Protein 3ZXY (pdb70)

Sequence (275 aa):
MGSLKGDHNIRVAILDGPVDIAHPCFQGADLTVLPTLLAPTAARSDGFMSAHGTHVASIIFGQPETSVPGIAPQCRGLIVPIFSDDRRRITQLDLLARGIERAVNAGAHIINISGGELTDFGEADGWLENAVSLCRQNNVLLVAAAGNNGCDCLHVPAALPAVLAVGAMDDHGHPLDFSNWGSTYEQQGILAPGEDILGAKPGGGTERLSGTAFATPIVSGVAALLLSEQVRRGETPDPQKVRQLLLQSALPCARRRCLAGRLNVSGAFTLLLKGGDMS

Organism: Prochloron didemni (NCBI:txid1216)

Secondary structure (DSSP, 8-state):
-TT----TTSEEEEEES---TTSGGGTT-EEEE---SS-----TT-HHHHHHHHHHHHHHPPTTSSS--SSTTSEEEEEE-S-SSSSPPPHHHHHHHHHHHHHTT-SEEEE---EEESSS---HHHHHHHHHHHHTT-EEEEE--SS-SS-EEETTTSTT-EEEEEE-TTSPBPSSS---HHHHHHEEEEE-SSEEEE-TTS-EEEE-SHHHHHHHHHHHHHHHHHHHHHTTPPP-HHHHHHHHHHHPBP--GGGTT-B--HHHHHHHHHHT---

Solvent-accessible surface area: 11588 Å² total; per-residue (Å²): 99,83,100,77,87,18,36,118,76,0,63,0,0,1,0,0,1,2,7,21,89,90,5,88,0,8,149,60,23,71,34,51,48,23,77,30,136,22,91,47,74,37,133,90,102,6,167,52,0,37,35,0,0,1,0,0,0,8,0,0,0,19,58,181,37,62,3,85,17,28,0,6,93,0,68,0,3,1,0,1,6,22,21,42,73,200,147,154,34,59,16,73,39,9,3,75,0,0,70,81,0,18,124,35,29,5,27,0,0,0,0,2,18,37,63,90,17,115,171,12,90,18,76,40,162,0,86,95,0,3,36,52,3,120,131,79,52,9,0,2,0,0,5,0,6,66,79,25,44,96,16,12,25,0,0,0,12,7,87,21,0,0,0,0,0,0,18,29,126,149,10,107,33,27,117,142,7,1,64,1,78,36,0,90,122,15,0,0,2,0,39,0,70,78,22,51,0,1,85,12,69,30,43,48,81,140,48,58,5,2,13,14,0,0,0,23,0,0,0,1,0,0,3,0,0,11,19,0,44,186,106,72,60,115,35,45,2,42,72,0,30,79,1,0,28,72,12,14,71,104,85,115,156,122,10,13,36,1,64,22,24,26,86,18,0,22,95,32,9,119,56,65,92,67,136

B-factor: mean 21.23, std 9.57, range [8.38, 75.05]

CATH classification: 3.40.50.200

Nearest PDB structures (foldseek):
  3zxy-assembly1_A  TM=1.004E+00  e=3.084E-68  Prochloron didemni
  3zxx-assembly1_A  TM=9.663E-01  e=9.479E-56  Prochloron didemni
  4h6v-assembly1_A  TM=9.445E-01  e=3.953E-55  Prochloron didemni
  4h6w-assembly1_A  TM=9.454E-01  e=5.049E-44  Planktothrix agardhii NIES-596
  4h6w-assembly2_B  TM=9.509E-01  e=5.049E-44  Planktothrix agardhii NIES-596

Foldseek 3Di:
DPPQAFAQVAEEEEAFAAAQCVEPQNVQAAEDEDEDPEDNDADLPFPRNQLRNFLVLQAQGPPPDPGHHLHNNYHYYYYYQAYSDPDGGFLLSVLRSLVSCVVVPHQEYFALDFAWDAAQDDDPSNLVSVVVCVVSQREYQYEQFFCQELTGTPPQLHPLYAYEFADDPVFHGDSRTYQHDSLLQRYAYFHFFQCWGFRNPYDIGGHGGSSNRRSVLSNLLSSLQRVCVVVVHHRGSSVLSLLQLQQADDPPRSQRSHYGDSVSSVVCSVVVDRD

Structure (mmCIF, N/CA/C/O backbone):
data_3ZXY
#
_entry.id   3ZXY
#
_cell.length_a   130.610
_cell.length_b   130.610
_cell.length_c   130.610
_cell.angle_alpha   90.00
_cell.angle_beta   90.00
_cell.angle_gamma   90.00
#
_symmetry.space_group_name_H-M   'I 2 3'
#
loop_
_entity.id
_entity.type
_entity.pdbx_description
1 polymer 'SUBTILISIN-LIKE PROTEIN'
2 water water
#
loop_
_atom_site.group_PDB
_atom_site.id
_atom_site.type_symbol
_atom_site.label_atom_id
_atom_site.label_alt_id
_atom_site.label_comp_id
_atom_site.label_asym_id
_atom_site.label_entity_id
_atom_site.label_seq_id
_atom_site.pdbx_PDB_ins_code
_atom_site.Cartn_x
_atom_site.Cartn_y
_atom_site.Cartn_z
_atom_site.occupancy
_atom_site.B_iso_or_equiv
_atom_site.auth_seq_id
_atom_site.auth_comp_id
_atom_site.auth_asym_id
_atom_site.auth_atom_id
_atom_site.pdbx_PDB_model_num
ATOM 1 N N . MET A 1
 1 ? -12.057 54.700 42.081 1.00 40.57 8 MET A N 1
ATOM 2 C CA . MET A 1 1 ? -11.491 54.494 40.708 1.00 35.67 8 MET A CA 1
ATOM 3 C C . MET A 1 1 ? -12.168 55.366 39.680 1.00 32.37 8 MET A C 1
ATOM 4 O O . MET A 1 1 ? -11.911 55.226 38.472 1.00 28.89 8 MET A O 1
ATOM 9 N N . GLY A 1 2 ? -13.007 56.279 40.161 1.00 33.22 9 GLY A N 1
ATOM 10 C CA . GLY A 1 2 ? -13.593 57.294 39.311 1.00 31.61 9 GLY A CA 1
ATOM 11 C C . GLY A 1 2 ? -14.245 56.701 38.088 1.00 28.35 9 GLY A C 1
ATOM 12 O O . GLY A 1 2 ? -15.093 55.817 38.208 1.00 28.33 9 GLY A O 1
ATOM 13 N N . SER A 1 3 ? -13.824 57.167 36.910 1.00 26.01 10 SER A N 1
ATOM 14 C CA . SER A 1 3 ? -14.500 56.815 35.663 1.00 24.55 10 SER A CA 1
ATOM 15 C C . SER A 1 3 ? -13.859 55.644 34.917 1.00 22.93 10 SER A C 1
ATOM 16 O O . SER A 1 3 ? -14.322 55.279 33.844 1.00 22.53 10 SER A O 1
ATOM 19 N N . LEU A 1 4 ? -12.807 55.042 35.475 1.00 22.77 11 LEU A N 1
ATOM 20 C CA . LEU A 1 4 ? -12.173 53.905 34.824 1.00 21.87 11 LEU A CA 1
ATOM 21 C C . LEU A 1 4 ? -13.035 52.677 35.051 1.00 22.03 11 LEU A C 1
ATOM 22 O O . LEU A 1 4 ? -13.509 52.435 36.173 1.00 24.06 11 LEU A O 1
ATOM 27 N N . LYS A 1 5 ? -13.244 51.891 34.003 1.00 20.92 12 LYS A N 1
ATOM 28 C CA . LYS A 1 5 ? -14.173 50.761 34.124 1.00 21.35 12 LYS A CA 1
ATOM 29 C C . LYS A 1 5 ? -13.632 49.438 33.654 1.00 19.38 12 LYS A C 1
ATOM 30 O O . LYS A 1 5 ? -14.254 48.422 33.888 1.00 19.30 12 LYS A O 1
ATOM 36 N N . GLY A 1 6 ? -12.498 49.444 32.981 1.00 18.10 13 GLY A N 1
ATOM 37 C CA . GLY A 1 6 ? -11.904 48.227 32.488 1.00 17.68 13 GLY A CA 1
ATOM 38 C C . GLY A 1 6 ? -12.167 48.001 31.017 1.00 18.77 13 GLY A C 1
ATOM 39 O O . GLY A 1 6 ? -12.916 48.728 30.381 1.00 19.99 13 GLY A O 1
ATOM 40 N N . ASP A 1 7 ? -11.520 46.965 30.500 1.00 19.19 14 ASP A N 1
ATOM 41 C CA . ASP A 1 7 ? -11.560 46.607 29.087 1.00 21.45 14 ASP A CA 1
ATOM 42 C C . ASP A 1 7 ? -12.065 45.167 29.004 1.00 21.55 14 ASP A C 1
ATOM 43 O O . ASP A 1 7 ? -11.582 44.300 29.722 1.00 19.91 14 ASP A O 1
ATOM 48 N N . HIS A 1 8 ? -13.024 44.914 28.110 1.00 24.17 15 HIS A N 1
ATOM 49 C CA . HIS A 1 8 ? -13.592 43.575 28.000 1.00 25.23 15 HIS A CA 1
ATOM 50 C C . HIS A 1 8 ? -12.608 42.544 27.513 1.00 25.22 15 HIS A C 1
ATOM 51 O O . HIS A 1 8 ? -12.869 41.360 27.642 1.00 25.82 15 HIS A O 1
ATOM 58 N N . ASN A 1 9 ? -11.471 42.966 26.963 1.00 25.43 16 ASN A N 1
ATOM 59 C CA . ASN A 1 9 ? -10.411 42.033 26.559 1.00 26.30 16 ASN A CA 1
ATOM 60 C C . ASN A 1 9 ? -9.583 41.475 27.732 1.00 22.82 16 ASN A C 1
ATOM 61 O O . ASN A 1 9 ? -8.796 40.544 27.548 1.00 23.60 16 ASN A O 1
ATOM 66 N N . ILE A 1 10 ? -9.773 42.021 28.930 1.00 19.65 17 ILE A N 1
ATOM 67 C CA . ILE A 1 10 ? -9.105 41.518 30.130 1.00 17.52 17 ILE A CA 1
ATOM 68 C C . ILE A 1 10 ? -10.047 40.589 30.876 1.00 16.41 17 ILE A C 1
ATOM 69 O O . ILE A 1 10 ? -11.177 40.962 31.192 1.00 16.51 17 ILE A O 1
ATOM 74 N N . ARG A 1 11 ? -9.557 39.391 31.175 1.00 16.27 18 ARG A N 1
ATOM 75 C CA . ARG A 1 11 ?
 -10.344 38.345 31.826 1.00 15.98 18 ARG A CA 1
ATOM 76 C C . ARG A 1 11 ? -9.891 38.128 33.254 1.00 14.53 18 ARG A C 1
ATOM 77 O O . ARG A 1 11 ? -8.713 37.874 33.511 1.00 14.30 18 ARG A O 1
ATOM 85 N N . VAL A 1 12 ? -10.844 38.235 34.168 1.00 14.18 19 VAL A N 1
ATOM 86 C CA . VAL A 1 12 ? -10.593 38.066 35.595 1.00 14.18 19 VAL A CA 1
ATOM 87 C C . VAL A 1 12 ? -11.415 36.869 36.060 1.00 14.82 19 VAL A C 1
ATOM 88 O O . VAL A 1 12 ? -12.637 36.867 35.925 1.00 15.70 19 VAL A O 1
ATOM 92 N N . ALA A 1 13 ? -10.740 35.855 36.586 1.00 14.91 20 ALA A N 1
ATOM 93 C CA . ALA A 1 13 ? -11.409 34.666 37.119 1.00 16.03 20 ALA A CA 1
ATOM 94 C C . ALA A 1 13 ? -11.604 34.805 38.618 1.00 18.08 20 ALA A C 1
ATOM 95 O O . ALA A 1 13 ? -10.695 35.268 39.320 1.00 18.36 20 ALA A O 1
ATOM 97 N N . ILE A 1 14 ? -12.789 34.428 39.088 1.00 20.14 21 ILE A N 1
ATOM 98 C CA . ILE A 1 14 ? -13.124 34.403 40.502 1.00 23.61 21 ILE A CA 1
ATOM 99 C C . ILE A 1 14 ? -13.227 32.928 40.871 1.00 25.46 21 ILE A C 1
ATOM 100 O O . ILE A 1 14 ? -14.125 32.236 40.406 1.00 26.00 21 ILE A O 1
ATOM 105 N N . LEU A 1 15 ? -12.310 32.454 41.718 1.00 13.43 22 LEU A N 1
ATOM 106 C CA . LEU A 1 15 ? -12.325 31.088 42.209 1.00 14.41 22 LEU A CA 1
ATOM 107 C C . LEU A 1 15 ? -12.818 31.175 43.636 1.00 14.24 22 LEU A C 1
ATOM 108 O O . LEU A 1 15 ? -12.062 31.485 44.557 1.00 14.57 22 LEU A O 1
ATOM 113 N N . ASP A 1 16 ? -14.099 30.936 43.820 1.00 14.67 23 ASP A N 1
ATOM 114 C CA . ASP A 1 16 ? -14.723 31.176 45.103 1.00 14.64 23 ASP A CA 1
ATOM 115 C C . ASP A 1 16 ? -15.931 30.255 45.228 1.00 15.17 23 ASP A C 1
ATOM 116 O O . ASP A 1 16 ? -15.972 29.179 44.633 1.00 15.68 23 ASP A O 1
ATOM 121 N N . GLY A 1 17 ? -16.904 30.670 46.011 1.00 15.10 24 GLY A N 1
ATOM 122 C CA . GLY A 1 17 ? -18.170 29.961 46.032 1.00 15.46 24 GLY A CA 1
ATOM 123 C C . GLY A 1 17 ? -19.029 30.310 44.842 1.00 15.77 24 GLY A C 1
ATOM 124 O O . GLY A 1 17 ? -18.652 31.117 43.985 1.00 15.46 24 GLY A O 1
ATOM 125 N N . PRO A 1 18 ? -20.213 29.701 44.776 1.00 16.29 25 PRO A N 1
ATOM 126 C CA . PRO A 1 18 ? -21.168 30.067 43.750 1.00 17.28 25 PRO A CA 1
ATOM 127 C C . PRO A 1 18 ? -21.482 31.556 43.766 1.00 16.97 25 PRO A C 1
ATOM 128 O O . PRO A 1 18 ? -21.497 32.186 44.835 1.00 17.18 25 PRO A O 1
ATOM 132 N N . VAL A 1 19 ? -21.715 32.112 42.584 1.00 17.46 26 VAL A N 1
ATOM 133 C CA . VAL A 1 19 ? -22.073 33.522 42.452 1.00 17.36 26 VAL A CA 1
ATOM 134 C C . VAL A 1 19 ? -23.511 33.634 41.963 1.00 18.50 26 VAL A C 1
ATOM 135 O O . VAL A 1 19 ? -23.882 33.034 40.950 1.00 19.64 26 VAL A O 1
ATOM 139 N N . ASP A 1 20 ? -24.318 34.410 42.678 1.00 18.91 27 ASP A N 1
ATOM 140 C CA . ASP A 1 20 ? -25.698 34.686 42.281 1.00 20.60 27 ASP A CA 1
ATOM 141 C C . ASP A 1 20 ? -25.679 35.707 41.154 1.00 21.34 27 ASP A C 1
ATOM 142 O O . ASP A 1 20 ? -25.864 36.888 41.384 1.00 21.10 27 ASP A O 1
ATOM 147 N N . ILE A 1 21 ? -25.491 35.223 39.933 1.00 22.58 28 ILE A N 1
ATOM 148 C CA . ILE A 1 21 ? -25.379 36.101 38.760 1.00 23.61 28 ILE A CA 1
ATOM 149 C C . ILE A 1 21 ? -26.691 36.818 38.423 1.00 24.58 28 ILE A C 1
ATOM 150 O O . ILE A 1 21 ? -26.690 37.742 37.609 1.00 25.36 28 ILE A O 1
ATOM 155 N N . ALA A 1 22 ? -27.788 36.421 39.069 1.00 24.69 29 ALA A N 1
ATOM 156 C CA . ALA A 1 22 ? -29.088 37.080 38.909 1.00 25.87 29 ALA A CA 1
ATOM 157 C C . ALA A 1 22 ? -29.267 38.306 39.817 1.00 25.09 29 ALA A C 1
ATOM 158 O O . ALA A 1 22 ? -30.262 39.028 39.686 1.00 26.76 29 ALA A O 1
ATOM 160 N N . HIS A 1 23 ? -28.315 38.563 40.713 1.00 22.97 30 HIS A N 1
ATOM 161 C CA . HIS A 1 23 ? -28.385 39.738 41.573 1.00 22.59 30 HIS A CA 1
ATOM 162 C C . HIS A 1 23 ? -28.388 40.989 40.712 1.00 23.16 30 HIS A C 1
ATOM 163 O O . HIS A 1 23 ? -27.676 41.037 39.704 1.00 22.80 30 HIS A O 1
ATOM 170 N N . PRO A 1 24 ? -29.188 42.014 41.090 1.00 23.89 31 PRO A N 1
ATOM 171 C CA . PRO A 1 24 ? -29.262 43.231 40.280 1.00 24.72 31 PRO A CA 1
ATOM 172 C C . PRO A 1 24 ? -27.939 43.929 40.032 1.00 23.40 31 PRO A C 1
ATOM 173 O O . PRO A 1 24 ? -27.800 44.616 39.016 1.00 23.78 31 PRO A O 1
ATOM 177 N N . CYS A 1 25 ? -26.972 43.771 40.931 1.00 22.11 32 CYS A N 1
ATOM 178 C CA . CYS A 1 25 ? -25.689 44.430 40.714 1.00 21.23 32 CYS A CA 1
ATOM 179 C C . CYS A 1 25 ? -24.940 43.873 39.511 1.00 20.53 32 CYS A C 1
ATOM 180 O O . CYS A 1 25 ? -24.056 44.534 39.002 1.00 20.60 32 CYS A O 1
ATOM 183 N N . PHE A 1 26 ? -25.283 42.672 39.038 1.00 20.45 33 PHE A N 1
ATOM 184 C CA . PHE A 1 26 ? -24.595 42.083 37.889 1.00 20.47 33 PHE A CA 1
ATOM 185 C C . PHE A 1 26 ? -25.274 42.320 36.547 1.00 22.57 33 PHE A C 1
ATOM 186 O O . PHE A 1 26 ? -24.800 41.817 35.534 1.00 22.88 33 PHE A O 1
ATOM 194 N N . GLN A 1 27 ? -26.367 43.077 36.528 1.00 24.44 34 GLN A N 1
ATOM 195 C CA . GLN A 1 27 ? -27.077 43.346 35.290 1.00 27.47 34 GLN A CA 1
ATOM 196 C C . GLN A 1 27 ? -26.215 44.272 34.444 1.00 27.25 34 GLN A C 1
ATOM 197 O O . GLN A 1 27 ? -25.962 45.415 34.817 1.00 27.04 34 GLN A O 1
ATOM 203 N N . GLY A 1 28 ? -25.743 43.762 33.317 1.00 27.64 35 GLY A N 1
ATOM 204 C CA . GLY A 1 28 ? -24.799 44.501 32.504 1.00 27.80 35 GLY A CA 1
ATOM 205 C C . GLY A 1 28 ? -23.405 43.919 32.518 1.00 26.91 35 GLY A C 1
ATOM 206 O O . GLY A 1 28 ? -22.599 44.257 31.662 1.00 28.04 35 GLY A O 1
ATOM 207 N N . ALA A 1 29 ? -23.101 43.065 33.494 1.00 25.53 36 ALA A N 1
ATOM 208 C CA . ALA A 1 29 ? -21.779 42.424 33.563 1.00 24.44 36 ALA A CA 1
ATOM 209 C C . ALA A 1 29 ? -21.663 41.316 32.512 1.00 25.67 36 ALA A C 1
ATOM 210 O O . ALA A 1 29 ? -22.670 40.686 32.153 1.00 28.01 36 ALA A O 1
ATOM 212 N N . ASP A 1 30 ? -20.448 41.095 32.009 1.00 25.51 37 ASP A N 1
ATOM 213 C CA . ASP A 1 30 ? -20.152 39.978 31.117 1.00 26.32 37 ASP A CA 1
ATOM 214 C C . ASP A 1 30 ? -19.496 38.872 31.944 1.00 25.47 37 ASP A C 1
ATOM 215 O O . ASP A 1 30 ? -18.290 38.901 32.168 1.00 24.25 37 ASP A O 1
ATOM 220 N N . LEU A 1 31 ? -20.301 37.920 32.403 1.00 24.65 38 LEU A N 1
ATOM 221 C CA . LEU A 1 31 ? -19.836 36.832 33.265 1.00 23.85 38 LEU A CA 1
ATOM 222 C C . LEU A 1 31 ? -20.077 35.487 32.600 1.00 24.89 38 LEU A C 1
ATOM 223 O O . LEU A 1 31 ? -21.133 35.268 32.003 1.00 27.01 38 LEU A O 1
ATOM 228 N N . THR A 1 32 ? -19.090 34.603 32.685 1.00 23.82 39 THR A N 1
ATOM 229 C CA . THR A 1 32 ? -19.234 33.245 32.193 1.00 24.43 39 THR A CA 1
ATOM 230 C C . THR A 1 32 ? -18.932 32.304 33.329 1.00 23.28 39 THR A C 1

###

→ **Assignment**:
Print the lines above from the one with "ATOM 116 O O" through the one with "ATOM 126 C CA", both included, exactly as written and nothing more.

→ **Completed task**:
ATOM 116 O O . ASP A 1 16 ? -15.972 29.179 44.633 1.00 15.68 23 ASP A O 1
ATOM 121 N N . GLY A 1 17 ? -16.904 30.670 46.011 1.00 15.10 24 GLY A N 1
ATOM 122 C CA . GLY A 1 17 ? -18.170 29.961 46.032 1.00 15.46 24 GLY A CA 1
ATOM 123 C C . GLY A 1 17 ? -19.029 30.310 44.842 1.00 15.77 24 GLY A C 1
ATOM 124 O O . GLY A 1 17 ? -18.652 31.117 43.985 1.00 15.46 24 GLY A O 1
ATOM 125 N N . PRO A 1 18 ? -20.213 29.701 44.776 1.00 16.29 25 PRO A N 1
ATOM 126 C CA . PRO A 1 18 ? -21.168 30.067 43.750 1.00 17.28 25 PRO A CA 1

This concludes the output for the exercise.